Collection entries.
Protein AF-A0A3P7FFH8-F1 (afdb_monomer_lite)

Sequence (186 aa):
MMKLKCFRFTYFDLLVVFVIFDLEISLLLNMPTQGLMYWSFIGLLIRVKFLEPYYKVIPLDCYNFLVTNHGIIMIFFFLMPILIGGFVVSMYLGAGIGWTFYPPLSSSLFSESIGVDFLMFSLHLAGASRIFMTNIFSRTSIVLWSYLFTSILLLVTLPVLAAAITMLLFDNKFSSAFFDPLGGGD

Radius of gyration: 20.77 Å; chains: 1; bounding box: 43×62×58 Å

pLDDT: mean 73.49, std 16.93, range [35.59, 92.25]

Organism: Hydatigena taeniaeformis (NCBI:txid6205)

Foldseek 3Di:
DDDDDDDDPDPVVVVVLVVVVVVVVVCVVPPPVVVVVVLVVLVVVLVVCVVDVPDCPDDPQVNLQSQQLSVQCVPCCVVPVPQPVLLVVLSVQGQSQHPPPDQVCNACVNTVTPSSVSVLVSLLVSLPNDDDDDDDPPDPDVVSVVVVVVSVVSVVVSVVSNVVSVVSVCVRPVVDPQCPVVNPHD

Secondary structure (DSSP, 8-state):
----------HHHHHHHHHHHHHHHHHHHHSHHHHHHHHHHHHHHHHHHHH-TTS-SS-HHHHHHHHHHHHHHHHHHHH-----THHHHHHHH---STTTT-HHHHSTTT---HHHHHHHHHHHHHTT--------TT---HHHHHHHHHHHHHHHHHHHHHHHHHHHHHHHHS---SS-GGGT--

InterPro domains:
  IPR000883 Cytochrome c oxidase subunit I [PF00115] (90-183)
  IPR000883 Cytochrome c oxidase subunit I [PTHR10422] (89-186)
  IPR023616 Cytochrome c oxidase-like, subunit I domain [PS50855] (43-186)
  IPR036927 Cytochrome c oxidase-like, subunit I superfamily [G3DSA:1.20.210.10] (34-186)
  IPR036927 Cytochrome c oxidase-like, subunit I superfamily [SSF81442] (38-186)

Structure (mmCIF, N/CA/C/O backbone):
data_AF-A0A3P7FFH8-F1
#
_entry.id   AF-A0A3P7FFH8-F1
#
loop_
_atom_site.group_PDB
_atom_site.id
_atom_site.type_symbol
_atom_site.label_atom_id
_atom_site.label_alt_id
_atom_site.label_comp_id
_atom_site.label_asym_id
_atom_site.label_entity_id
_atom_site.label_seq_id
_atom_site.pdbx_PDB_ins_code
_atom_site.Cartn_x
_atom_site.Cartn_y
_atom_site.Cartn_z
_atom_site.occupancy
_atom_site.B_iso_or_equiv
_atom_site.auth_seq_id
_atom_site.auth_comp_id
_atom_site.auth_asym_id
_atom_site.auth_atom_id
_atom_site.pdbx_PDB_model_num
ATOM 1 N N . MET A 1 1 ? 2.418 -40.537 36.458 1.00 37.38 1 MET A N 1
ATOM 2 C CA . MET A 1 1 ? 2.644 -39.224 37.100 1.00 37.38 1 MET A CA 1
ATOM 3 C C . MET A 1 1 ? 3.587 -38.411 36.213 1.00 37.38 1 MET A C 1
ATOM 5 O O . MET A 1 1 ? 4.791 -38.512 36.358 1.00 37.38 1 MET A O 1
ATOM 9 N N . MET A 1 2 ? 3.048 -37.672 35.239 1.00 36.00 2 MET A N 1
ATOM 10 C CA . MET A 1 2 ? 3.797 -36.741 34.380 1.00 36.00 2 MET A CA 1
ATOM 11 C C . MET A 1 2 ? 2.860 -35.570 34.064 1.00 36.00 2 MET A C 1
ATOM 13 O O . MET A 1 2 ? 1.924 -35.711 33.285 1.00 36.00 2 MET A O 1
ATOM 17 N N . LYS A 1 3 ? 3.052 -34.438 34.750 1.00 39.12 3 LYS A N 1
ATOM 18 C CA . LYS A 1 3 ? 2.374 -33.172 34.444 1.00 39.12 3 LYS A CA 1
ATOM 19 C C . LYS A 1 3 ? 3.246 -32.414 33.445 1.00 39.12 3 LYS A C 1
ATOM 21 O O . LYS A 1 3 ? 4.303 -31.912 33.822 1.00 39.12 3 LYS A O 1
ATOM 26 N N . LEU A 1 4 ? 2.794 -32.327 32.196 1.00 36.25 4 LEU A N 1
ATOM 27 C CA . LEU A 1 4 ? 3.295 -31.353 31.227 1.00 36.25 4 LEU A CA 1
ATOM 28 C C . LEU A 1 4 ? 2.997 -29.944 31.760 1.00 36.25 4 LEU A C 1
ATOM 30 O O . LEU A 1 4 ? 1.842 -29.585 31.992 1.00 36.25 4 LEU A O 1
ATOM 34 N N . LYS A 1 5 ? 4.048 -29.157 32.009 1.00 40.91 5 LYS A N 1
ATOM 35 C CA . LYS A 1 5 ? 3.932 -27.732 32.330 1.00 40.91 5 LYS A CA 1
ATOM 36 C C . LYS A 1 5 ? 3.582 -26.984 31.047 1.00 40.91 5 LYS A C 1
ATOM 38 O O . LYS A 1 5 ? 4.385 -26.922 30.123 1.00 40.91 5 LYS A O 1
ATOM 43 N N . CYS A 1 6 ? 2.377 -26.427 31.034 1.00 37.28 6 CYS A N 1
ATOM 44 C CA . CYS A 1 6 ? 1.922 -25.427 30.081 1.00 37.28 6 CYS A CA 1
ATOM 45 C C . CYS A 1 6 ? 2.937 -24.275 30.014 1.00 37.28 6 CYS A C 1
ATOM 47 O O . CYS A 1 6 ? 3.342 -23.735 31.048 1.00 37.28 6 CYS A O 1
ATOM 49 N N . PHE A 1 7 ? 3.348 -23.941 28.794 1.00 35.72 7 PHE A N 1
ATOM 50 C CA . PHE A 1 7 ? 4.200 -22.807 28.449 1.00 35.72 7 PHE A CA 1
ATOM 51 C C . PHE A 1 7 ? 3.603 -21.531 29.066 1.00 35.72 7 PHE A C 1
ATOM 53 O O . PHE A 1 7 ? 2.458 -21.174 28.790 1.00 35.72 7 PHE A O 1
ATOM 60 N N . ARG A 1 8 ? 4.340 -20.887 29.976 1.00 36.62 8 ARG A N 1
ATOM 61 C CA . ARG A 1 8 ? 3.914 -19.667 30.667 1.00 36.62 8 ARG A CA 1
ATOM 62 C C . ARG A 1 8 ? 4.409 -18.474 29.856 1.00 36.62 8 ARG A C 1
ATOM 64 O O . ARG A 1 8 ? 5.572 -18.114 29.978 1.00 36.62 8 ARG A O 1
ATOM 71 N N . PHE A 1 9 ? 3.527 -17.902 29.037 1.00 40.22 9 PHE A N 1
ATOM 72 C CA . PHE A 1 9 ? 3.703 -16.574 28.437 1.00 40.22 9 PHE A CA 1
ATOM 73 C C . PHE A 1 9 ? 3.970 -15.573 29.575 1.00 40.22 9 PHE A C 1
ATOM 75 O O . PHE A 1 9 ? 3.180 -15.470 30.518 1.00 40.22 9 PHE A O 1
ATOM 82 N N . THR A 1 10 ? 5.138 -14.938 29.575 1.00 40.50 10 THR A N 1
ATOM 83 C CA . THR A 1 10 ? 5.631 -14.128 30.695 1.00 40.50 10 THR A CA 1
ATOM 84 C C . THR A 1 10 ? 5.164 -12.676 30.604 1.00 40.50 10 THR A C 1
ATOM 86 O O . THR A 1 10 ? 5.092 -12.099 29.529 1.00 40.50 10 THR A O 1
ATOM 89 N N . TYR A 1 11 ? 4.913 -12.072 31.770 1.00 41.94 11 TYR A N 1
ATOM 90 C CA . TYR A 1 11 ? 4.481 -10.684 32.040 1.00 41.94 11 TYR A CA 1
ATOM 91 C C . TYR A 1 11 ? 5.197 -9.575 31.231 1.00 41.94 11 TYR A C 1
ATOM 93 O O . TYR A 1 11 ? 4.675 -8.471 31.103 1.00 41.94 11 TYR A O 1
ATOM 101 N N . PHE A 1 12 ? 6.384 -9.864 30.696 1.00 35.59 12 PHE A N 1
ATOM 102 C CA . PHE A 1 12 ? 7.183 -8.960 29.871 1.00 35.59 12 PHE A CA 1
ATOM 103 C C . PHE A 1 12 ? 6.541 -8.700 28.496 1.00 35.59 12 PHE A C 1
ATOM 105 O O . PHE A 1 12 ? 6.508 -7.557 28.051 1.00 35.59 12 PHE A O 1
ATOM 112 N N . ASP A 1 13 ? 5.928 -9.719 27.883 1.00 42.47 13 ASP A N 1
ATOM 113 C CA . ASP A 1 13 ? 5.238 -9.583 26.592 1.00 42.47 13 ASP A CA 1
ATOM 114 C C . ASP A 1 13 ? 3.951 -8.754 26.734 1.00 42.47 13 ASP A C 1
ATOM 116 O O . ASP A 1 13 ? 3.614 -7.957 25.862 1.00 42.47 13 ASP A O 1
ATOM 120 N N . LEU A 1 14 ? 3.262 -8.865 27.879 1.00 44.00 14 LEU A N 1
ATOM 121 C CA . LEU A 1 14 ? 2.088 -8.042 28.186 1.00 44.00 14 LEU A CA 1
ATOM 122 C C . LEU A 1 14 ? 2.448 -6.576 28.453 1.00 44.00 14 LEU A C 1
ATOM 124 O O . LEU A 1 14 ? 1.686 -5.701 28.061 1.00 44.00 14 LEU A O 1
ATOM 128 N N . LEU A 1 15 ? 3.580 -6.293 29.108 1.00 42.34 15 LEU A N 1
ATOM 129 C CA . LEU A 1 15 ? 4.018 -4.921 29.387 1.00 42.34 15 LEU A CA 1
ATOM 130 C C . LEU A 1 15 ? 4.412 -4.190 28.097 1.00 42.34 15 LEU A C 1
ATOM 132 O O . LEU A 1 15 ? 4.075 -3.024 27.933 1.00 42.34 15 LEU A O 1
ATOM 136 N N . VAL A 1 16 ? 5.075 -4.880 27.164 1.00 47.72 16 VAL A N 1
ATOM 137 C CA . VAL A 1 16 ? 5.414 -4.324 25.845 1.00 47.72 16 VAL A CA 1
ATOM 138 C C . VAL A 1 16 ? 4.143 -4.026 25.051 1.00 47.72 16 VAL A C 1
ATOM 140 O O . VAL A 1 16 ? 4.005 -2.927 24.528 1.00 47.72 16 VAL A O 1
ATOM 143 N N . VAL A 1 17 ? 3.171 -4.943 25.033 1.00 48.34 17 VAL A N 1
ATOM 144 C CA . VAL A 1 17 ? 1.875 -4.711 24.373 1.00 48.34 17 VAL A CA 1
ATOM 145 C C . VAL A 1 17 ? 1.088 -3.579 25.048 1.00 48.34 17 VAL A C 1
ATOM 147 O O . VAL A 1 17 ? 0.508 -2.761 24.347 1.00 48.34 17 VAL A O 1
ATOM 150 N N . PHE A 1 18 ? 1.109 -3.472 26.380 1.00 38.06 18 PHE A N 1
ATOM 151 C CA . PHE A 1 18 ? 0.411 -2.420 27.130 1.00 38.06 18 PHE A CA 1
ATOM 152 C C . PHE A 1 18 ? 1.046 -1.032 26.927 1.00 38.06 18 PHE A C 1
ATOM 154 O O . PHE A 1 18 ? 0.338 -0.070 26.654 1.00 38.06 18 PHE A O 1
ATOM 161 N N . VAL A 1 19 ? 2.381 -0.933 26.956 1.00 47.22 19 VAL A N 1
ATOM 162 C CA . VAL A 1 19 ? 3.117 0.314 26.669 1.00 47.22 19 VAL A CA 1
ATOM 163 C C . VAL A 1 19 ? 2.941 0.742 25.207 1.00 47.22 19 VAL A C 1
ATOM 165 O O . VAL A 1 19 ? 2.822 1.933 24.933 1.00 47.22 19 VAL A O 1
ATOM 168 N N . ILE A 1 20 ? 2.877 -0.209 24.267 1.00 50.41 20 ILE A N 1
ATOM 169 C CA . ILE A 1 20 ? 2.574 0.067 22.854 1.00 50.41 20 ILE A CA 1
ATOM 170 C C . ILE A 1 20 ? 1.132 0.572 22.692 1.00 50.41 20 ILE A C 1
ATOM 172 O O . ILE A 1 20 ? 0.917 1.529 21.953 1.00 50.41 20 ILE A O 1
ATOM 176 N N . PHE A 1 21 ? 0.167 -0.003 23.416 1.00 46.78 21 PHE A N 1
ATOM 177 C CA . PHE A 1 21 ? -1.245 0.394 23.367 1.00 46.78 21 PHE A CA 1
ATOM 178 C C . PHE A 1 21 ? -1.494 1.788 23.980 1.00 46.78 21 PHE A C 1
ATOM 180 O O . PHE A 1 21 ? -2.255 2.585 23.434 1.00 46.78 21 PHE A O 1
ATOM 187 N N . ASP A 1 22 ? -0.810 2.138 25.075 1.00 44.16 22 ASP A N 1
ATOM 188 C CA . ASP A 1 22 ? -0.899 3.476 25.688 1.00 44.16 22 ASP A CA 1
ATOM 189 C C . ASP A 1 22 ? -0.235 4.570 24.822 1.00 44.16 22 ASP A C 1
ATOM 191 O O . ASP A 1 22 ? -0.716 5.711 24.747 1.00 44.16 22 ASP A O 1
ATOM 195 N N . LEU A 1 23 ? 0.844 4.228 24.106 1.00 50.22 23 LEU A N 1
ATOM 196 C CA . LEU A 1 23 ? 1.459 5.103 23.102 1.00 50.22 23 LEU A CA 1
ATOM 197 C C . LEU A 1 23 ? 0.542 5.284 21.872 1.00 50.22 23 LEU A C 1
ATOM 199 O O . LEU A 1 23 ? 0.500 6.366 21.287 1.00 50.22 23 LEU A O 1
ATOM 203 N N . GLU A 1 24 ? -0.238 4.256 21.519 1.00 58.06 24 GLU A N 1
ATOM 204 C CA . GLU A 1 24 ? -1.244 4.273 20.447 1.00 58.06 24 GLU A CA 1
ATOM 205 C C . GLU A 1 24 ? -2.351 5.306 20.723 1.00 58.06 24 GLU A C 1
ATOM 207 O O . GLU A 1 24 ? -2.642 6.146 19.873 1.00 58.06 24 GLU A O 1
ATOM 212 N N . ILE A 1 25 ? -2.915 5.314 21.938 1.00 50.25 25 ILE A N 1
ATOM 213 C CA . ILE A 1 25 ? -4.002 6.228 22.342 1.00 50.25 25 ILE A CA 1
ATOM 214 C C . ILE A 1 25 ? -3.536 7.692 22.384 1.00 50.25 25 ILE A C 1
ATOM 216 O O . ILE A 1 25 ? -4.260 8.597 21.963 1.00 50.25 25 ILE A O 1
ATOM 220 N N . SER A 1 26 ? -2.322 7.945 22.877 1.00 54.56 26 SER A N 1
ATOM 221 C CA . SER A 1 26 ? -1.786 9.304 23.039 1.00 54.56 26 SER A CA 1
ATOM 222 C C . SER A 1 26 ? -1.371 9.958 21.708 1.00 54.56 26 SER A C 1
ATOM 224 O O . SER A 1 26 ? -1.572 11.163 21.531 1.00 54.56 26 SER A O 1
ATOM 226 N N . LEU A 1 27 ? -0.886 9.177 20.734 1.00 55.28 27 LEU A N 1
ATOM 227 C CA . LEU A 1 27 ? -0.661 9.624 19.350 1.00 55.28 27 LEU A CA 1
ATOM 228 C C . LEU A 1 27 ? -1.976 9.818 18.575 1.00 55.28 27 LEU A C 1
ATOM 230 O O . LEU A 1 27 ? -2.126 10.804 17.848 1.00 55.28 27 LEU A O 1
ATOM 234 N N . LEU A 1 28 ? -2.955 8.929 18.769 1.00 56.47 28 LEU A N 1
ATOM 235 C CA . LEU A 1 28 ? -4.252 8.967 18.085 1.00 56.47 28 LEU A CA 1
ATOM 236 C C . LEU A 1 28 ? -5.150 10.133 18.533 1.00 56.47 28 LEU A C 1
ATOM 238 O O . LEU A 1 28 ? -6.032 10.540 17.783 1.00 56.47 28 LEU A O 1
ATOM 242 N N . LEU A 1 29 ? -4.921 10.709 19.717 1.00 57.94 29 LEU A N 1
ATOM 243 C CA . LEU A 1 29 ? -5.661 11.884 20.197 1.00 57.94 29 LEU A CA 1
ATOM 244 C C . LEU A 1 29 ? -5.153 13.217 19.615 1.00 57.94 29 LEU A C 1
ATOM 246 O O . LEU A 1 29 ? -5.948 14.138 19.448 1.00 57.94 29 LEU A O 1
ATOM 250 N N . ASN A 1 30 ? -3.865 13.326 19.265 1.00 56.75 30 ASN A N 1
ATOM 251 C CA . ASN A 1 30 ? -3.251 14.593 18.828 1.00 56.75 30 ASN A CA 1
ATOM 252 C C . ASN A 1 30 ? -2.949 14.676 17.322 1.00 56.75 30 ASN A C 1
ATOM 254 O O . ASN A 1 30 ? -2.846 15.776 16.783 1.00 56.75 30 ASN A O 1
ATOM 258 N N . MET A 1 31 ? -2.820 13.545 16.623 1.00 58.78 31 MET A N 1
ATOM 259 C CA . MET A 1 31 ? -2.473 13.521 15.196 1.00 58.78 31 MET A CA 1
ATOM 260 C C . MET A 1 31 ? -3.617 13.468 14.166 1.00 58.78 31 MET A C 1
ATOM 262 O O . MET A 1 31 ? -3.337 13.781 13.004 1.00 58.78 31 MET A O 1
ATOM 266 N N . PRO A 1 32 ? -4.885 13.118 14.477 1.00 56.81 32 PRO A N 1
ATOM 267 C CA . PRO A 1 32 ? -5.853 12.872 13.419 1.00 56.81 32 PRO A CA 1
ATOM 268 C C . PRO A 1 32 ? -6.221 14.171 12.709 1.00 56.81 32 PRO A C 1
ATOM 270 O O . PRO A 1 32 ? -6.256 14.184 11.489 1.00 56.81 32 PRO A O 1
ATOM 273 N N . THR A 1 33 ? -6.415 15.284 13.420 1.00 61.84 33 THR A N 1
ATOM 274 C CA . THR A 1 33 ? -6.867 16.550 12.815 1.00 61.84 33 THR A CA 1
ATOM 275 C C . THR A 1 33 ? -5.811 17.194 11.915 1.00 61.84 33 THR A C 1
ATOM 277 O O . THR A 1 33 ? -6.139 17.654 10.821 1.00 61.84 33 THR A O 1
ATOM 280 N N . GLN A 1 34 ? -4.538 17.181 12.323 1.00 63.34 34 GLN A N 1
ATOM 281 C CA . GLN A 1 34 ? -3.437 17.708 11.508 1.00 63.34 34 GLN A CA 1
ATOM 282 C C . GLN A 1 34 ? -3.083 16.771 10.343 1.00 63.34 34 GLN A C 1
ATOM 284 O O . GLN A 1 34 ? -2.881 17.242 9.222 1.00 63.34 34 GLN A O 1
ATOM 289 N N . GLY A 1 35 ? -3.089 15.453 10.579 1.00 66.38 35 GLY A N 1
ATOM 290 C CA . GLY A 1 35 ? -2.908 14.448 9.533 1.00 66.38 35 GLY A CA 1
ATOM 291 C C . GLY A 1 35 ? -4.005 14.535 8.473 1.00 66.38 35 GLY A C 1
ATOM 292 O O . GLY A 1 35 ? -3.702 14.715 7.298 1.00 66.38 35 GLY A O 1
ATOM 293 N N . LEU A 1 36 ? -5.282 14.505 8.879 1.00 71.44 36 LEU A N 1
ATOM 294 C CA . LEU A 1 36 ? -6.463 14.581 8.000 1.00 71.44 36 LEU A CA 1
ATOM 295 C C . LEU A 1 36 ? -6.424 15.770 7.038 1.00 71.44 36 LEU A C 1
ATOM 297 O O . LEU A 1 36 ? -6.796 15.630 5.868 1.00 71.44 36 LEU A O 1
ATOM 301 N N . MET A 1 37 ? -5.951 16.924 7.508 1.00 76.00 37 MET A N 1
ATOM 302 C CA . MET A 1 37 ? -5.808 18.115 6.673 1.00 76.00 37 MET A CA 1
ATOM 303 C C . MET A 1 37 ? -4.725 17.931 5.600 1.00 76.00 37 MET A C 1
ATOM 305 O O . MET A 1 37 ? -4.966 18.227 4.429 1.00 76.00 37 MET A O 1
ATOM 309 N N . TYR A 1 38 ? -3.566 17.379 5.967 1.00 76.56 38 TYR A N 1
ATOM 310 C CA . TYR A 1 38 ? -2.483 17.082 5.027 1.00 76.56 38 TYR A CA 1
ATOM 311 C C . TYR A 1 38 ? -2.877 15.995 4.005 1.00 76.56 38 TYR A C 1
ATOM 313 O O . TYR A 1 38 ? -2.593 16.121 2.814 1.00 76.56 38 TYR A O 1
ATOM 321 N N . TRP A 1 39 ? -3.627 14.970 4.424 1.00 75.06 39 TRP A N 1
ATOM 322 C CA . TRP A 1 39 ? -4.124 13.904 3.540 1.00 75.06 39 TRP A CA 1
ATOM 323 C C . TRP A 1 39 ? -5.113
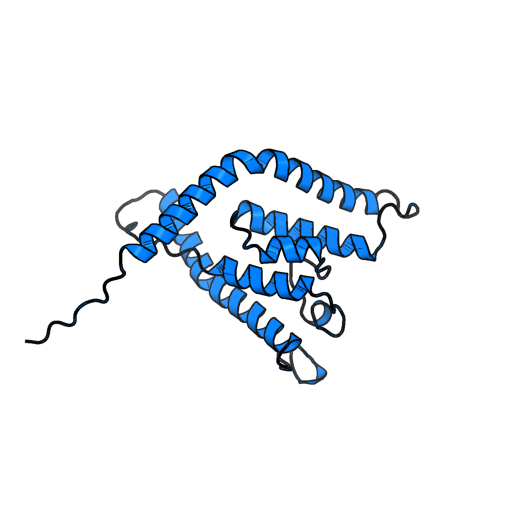 14.419 2.498 1.00 75.06 39 TRP A C 1
ATOM 325 O O . TRP A 1 39 ? -5.024 14.079 1.314 1.00 75.06 39 TRP A O 1
ATOM 335 N N . SER A 1 40 ? -6.043 15.267 2.941 1.00 80.25 40 SER A N 1
ATOM 336 C CA . SER A 1 40 ? -7.032 15.894 2.067 1.00 80.25 40 SER A CA 1
ATOM 337 C C . SER A 1 40 ? -6.354 16.805 1.045 1.00 80.25 40 SER A C 1
ATOM 339 O O . SER A 1 40 ? -6.755 16.833 -0.117 1.00 80.25 40 SER A O 1
ATOM 341 N N . PHE A 1 41 ? -5.275 17.486 1.444 1.00 86.06 41 PHE A N 1
ATOM 342 C CA . PHE A 1 41 ? -4.465 18.300 0.543 1.00 86.06 41 PHE A CA 1
ATOM 343 C C . PHE A 1 41 ? -3.786 17.463 -0.553 1.00 86.06 41 PHE A C 1
ATOM 345 O O . PHE A 1 41 ? -3.865 17.825 -1.725 1.00 86.06 41 PHE A O 1
ATOM 352 N N . ILE A 1 42 ? -3.209 16.301 -0.219 1.00 87.38 42 ILE A N 1
ATOM 353 C CA . ILE A 1 42 ? -2.640 15.383 -1.225 1.00 87.38 42 ILE A CA 1
ATOM 354 C C . ILE A 1 42 ? -3.724 14.885 -2.195 1.00 87.38 42 ILE A C 1
ATOM 356 O O . ILE A 1 42 ? -3.514 14.875 -3.408 1.00 87.38 42 ILE A O 1
ATOM 360 N N . GLY A 1 43 ? -4.905 14.520 -1.687 1.00 89.06 43 GLY A N 1
ATOM 361 C CA . GLY A 1 43 ? -6.033 14.110 -2.529 1.00 89.06 43 GLY A CA 1
ATOM 362 C C . GLY A 1 43 ? -6.495 15.213 -3.492 1.00 89.06 43 GLY A C 1
ATOM 363 O O . GLY A 1 43 ? -6.818 14.935 -4.648 1.00 89.06 43 GLY A O 1
ATOM 364 N N . LEU A 1 44 ? -6.483 16.476 -3.050 1.00 88.00 44 LEU A N 1
ATOM 365 C CA . LEU A 1 44 ? -6.780 17.630 -3.902 1.00 88.00 44 LEU A CA 1
ATOM 366 C C . LEU A 1 44 ? -5.700 17.853 -4.964 1.00 88.00 44 LEU A C 1
ATOM 368 O O . LEU A 1 44 ? -6.043 18.060 -6.124 1.00 88.00 44 LEU A O 1
ATOM 372 N N . LEU A 1 45 ? -4.417 17.743 -4.609 1.00 88.12 45 LEU A N 1
ATOM 373 C CA . LEU A 1 45 ? -3.308 17.855 -5.563 1.00 88.12 45 LEU A CA 1
ATOM 374 C C . LEU A 1 45 ? -3.415 16.826 -6.699 1.00 88.12 45 LEU A C 1
ATOM 376 O O . LEU A 1 45 ? -3.234 17.175 -7.866 1.00 88.12 45 LEU A O 1
ATOM 380 N N . ILE A 1 46 ? -3.775 15.580 -6.373 1.00 89.50 46 ILE A N 1
ATOM 381 C CA . ILE A 1 46 ? -4.015 14.528 -7.371 1.00 89.50 46 ILE A CA 1
ATOM 382 C C . ILE A 1 46 ? -5.156 14.933 -8.313 1.00 89.50 46 ILE A C 1
ATOM 384 O O . ILE A 1 46 ? -5.033 14.780 -9.523 1.00 89.50 46 ILE A O 1
ATOM 388 N N . ARG A 1 47 ? -6.253 15.497 -7.791 1.00 88.75 47 ARG A N 1
ATOM 389 C CA . ARG A 1 47 ? -7.398 15.932 -8.611 1.00 88.75 47 ARG A CA 1
ATOM 390 C C . ARG A 1 47 ? -7.074 17.131 -9.495 1.00 88.75 47 ARG A C 1
ATOM 392 O O . ARG A 1 47 ? -7.504 17.157 -10.643 1.00 88.75 47 ARG A O 1
ATOM 399 N N . VAL A 1 48 ? -6.287 18.086 -9.001 1.00 87.19 48 VAL A N 1
ATOM 400 C CA . VAL A 1 48 ? -5.867 19.270 -9.768 1.00 87.19 48 VAL A CA 1
ATOM 401 C C . VAL A 1 48 ? -5.098 18.874 -11.031 1.00 87.19 48 VAL A C 1
ATOM 403 O O . VAL A 1 48 ? -5.291 19.496 -12.072 1.00 87.19 48 VAL A O 1
ATOM 406 N N . LYS A 1 49 ? -4.322 17.780 -10.997 1.00 83.62 49 LYS A N 1
ATOM 407 C CA . LYS A 1 49 ? -3.648 17.237 -12.189 1.00 83.62 49 LYS A CA 1
ATOM 408 C C . LYS A 1 49 ? -4.612 16.892 -13.335 1.00 83.62 49 LYS A C 1
ATOM 410 O O . LYS A 1 49 ? -4.210 16.971 -14.492 1.00 83.62 49 LYS A O 1
ATOM 415 N N . PHE A 1 50 ? -5.853 16.515 -13.023 1.00 84.38 50 PHE A N 1
ATOM 416 C CA . PHE A 1 50 ? -6.875 16.143 -14.007 1.00 84.38 50 PHE A CA 1
ATOM 417 C C . PHE A 1 50 ? -7.793 17.299 -14.419 1.00 84.38 50 PHE A C 1
ATOM 419 O O . PHE A 1 50 ? -8.537 17.147 -15.383 1.00 84.38 50 PHE A O 1
ATOM 426 N N . LEU A 1 51 ? -7.762 18.434 -13.711 1.00 85.69 51 LEU A N 1
ATOM 427 C CA . LEU A 1 51 ? -8.600 19.590 -14.042 1.00 85.69 51 LEU A CA 1
ATOM 428 C C . LEU A 1 51 ? -8.105 20.312 -15.299 1.00 85.69 51 LEU A C 1
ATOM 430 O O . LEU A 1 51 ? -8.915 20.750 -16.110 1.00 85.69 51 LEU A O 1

WORK ITEM. Check each line of the records for the string "Cytochrome" and copy those that have it.

WRITTEN REPLY.
  IPR000883 Cytochrome c oxidase subunit I [PF00115] (90-183)
  IPR000883 Cytochrome c oxidase subunit I [PTHR10422] (89-186)
  IPR023616 Cytochrome c oxidase-like, subunit I domain [PS50855] (43-186)
  IPR036927 Cytochrome c oxidase-like, subunit I superfamily [G3DSA:1.20.210.10] (34-186)
  IPR036927 Cytochrome c oxidase-like, subunit I superfamily [SSF81442] (38-186)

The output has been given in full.